● YOUR GOAL:
Restate all entries word for word, minus pictures.

Stored data entries:
--- --- ---

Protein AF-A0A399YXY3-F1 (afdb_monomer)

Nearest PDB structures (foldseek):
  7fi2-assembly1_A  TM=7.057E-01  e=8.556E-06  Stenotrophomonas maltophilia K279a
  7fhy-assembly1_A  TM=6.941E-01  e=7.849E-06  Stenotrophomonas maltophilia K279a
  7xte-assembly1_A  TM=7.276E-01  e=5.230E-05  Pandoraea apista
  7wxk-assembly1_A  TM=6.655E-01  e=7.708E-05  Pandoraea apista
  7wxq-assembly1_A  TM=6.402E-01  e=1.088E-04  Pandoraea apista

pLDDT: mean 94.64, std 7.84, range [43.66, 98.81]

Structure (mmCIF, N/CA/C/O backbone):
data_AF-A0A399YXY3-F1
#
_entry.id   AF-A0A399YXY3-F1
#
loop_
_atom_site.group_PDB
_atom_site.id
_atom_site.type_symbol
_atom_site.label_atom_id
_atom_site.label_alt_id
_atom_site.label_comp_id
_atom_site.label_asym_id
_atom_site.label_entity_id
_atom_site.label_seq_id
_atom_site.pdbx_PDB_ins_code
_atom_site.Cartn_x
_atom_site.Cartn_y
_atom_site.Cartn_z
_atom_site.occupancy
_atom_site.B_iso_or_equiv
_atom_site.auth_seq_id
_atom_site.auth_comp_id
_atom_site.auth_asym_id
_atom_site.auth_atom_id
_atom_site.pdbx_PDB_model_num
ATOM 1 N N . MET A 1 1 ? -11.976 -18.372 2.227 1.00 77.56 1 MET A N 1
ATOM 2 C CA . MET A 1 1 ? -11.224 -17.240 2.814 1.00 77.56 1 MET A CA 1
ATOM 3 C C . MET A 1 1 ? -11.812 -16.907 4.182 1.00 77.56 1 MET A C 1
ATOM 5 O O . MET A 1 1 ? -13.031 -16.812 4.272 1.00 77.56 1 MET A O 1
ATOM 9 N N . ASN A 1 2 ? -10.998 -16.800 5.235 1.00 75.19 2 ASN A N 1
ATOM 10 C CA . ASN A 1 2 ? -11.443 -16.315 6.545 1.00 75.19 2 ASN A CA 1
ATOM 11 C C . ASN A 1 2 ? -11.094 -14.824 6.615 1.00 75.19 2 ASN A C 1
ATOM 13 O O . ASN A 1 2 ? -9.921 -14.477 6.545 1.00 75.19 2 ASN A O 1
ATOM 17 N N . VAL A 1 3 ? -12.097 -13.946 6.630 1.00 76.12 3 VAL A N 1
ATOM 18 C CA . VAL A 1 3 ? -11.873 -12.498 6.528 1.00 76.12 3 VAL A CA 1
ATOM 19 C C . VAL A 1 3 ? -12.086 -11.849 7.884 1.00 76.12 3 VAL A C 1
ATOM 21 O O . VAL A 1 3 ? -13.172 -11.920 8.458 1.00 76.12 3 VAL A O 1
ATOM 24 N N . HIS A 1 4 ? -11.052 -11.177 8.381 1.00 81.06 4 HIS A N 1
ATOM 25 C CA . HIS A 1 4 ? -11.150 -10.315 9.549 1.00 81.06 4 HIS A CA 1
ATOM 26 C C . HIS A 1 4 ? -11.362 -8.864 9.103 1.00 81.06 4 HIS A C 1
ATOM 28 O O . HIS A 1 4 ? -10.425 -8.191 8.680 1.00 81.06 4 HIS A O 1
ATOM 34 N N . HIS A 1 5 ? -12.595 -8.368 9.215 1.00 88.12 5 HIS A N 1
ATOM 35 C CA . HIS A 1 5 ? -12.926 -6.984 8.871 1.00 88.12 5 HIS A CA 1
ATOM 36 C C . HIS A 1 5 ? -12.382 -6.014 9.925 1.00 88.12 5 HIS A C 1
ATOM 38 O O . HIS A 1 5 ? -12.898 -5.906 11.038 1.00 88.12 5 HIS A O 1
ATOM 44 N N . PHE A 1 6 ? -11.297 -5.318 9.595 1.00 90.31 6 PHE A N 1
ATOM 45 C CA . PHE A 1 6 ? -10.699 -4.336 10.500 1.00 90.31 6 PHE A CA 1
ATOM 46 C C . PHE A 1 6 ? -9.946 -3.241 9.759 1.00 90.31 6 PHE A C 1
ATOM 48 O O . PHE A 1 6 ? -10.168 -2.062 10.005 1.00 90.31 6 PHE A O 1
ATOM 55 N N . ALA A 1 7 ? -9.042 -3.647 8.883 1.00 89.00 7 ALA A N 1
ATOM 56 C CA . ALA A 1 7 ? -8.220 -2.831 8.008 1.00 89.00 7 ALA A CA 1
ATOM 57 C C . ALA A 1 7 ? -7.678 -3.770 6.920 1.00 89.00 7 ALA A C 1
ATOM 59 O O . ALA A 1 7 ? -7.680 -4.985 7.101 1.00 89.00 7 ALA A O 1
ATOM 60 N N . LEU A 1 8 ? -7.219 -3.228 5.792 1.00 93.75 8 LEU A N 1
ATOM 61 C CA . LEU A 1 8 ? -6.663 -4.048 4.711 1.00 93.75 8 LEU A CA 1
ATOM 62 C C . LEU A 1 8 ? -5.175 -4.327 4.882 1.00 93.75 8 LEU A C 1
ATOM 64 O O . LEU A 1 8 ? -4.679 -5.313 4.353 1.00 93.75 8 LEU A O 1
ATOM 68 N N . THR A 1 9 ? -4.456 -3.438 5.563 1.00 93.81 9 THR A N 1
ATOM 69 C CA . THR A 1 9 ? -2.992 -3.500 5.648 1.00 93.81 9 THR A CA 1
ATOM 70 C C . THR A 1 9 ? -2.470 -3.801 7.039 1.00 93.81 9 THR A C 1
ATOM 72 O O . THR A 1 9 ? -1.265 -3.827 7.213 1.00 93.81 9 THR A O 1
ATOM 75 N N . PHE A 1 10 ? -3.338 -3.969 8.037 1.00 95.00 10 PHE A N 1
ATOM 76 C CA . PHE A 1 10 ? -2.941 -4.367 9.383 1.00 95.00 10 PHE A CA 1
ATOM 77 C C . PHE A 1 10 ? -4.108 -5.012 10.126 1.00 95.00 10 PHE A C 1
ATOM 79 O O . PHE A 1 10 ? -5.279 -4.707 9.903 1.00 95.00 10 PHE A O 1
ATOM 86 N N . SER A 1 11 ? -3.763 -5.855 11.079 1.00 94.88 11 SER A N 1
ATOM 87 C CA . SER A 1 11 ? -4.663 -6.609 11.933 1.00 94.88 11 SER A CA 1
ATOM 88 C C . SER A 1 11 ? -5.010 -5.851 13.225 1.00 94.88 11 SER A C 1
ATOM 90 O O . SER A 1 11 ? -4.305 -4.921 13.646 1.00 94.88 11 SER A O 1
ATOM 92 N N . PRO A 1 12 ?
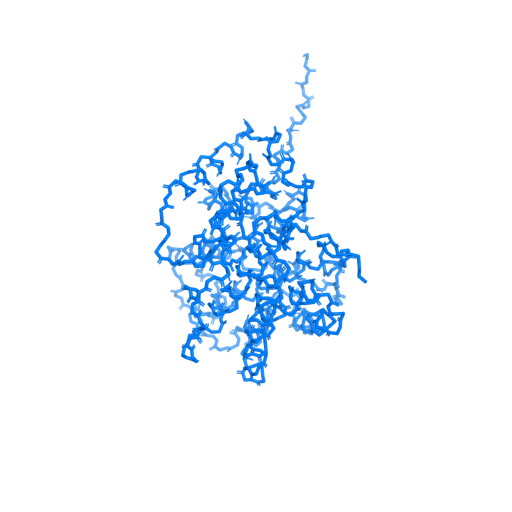 -6.053 -6.292 13.954 1.00 95.31 12 PRO A N 1
ATOM 93 C CA . PRO A 1 12 ? -6.313 -5.821 15.313 1.00 95.31 12 PRO A CA 1
ATOM 94 C C . PRO A 1 12 ? -5.116 -6.001 16.260 1.00 95.31 12 PRO A C 1
ATOM 96 O O . PRO A 1 12 ? -4.887 -5.161 17.133 1.00 95.31 12 PRO A O 1
ATOM 99 N N . ALA A 1 13 ? -4.344 -7.081 16.086 1.00 95.44 13 ALA A N 1
ATOM 100 C CA . ALA A 1 13 ? -3.172 -7.378 16.904 1.00 95.44 13 ALA A CA 1
ATOM 101 C C . ALA A 1 13 ? -2.042 -6.365 16.664 1.00 95.44 13 ALA A C 1
ATOM 103 O O . ALA A 1 13 ? -1.444 -5.878 17.623 1.00 95.44 13 ALA A O 1
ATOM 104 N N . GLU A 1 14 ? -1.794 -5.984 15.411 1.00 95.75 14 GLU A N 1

--- --- ---

● TASK OUTPUT:
Protein AF-A0A399YXY3-F1 (afdb_monomer)

Nearest PDB structures (foldseek):
  7fi2-assembly1_A  TM=7.057E-01  e=8.556E-06  Stenotrophomonas maltophilia K279a
  7fhy-assembly1_A  TM=6.941E-01  e=7.849E-06  Stenotrophomonas maltophilia K279a
  7xte-assembly1_A  TM=7.276E-01  e=5.230E-05  Pandoraea apista
  7wxk-assembly1_A  TM=6.655E-01  e=7.708E-05  Pandoraea apista
  7wxq-assembly1_A  TM=6.402E-01  e=1.088E-04  Pandoraea apista

pLDDT: mean 94.64, std 7.84, range [43.66, 98.81]

Structure (mmCIF, N/CA/C/O backbone):
data_AF-A0A399YXY3-F1
#
_entry.id   AF-A0A399YXY3-F1
#
loop_
_atom_site.group_PDB
_atom_site.id
_atom_site.type_symbol
_atom_site.label_atom_id
_atom_site.label_alt_id
_atom_site.label_comp_id
_atom_site.label_asym_id
_atom_site.label_entity_id
_atom_site.label_seq_id
_atom_site.pdbx_PDB_ins_code
_atom_site.Cartn_x
_atom_site.Cartn_y
_atom_site.Cartn_z
_atom_site.occupancy
_atom_site.B_iso_or_equiv
_atom_site.auth_seq_id
_atom_site.auth_comp_id
_atom_site.auth_asym_id
_atom_site.auth_atom_id
_atom_site.pdbx_PDB_model_num
ATOM 1 N N . MET A 1 1 ? -11.976 -18.372 2.227 1.00 77.56 1 MET A N 1
ATOM 2 C CA . MET A 1 1 ? -11.224 -17.240 2.814 1.00 77.56 1 MET A CA 1
ATOM 3 C C . MET A 1 1 ? -11.812 -16.907 4.182 1.00 77.56 1 MET A C 1
ATOM 5 O O . MET A 1 1 ? -13.031 -16.812 4.272 1.00 77.56 1 MET A O 1
ATOM 9 N N . ASN A 1 2 ? -10.998 -16.800 5.235 1.00 75.19 2 ASN A N 1
ATOM 10 C CA . ASN A 1 2 ? -11.443 -16.315 6.545 1.00 75.19 2 ASN A CA 1
ATOM 11 C C . ASN A 1 2 ? -11.094 -14.824 6.615 1.00 75.19 2 ASN A C 1
ATOM 13 O O . ASN A 1 2 ? -9.921 -14.477 6.545 1.00 75.19 2 ASN A O 1
ATOM 17 N N . VAL A 1 3 ? -12.097 -13.946 6.630 1.00 76.12 3 VAL A N 1
ATOM 18 C CA . VAL A 1 3 ? -11.873 -12.498 6.528 1.00 76.12 3 VAL A CA 1
ATOM 19 C C . VAL A 1 3 ? -12.086 -11.849 7.884 1.00 76.12 3 VAL A C 1
ATOM 21 O O . VAL A 1 3 ? -13.172 -11.920 8.458 1.00 76.12 3 VAL A O 1
ATOM 24 N N . HIS A 1 4 ? -11.052 -11.177 8.381 1.00 81.06 4 HIS A N 1
ATOM 25 C CA . HIS A 1 4 ? -11.150 -10.315 9.549 1.00 81.06 4 HIS A CA 1
ATOM 26 C C . HIS A 1 4 ? -11.362 -8.864 9.103 1.00 81.06 4 HIS A C 1
ATOM 28 O O . HIS A 1 4 ? -10.425 -8.191 8.680 1.00 81.06 4 HIS A O 1
ATOM 34 N N . HIS A 1 5 ? -12.595 -8.368 9.215 1.00 88.12 5 HIS A N 1
ATOM 35 C CA . HIS A 1 5 ? -12.926 -6.984 8.871 1.00 88.12 5 HIS A CA 1
ATOM 36 C C . HIS A 1 5 ? -12.382 -6.014 9.925 1.00 88.12 5 HIS A C 1
ATOM 38 O O . HIS A 1 5 ? -12.898 -5.906 11.038 1.00 88.12 5 HIS A O 1
ATOM 44 N N . PHE A 1 6 ? -11.297 -5.318 9.595 1.00 90.31 6 PHE A N 1
ATOM 45 C CA . PHE A 1 6 ? -10.699 -4.336 10.500 1.00 90.31 6 PHE A CA 1
ATOM 46 C C . PHE A 1 6 ? -9.946 -3.241 9.759 1.00 90.31 6 PHE A C 1
ATOM 48 O O . PHE A 1 6 ? -10.168 -2.062 10.005 1.00 90.31 6 PHE A O 1
ATOM 55 N N . ALA A 1 7 ? -9.042 -3.647 8.883 1.00 89.00 7 ALA A N 1
ATOM 56 C CA . ALA A 1 7 ? -8.220 -2.831 8.008 1.00 89.00 7 ALA A CA 1
ATOM 57 C C . ALA A 1 7 ? -7.678 -3.770 6.920 1.00 89.00 7 ALA A C 1
ATOM 59 O O . ALA A 1 7 ? -7.680 -4.985 7.101 1.00 89.00 7 ALA A O 1
ATOM 60 N N . LEU A 1 8 ? -7.219 -3.228 5.792 1.00 93.75 8 LEU A N 1
ATOM 61 C CA . LEU A 1 8 ? -6.663 -4.048 4.711 1.00 93.75 8 LEU A CA 1
ATOM 62 C C . LEU A 1 8 ? -5.175 -4.327 4.882 1.00 93.75 8 LEU A C 1
ATOM 64 O O . LEU A 1 8 ? -4.679 -5.313 4.353 1.00 93.75 8 LEU A O 1
ATOM 68 N N . THR A 1 9 ? -4.456 -3.438 5.563 1.00 93.81 9 THR A N 1
ATOM 69 C CA . THR A 1 9 ? -2.992 -3.500 5.648 1.00 93.81 9 THR A CA 1
ATOM 70 C C . THR A 1 9 ? -2.470 -3.801 7.039 1.00 93.81 9 THR A C 1
ATOM 72 O O . THR A 1 9 ? -1.265 -3.827 7.213 1.00 93.81 9 THR A O 1
ATOM 75 N N . PHE A 1 10 ? -3.338 -3.969 8.037 1.00 95.00 10 PHE A N 1
ATOM 76 C CA . PHE A 1 10 ? -2.941 -4.367 9.383 1.00 95.00 10 PHE A CA 1
ATOM 77 C C . PHE A 1 10 ? -4.108 -5.012 10.126 1.00 95.00 10 PHE A C 1
ATOM 79 O O . PHE A 1 10 ? -5.279 -4.707 9.903 1.00 95.00 10 PHE A O 1
ATOM 86 N N . SER A 1 11 ? -3.763 -5.855 11.079 1.00 94.88 11 SER A N 1
ATOM 87 C CA . SER A 1 11 ? -4.663 -6.609 11.933 1.00 94.88 11 SER A CA 1
ATOM 88 C C . SER A 1 11 ? -5.010 -5.851 13.225 1.00 94.88 11 SER A C 1
ATOM 90 O O . SER A 1 11 ? -4.305 -4.921 13.646 1.00 94.88 11 SER A O 1
ATOM 92 N N . PRO A 1 12 ?
 -6.053 -6.292 13.954 1.00 95.31 12 PRO A N 1
ATOM 93 C CA . PRO A 1 12 ? -6.313 -5.821 15.313 1.00 95.31 12 PRO A CA 1
ATOM 94 C C . PRO A 1 12 ? -5.116 -6.001 16.260 1.00 95.31 12 PRO A C 1
ATOM 96 O O . PRO A 1 12 ? -4.887 -5.161 17.133 1.00 95.31 12 PRO A O 1
ATOM 99 N N . ALA A 1 13 ? -4.344 -7.081 16.086 1.00 95.44 13 ALA A N 1
ATOM 100 C CA . ALA A 1 13 ? -3.172 -7.378 16.904 1.00 95.44 13 ALA A CA 1
ATOM 101 C C . ALA A 1 13 ? -2.042 -6.365 16.664 1.00 95.44 13 ALA A C 1
ATOM 103 O O . ALA A 1 13 ? -1.444 -5.878 17.623 1.00 95.44 13 ALA A O 1
ATOM 104 N N . GLU A 1 14 ? -1.794 -5.984 15.411 1.00 95.75 14 GLU A N 1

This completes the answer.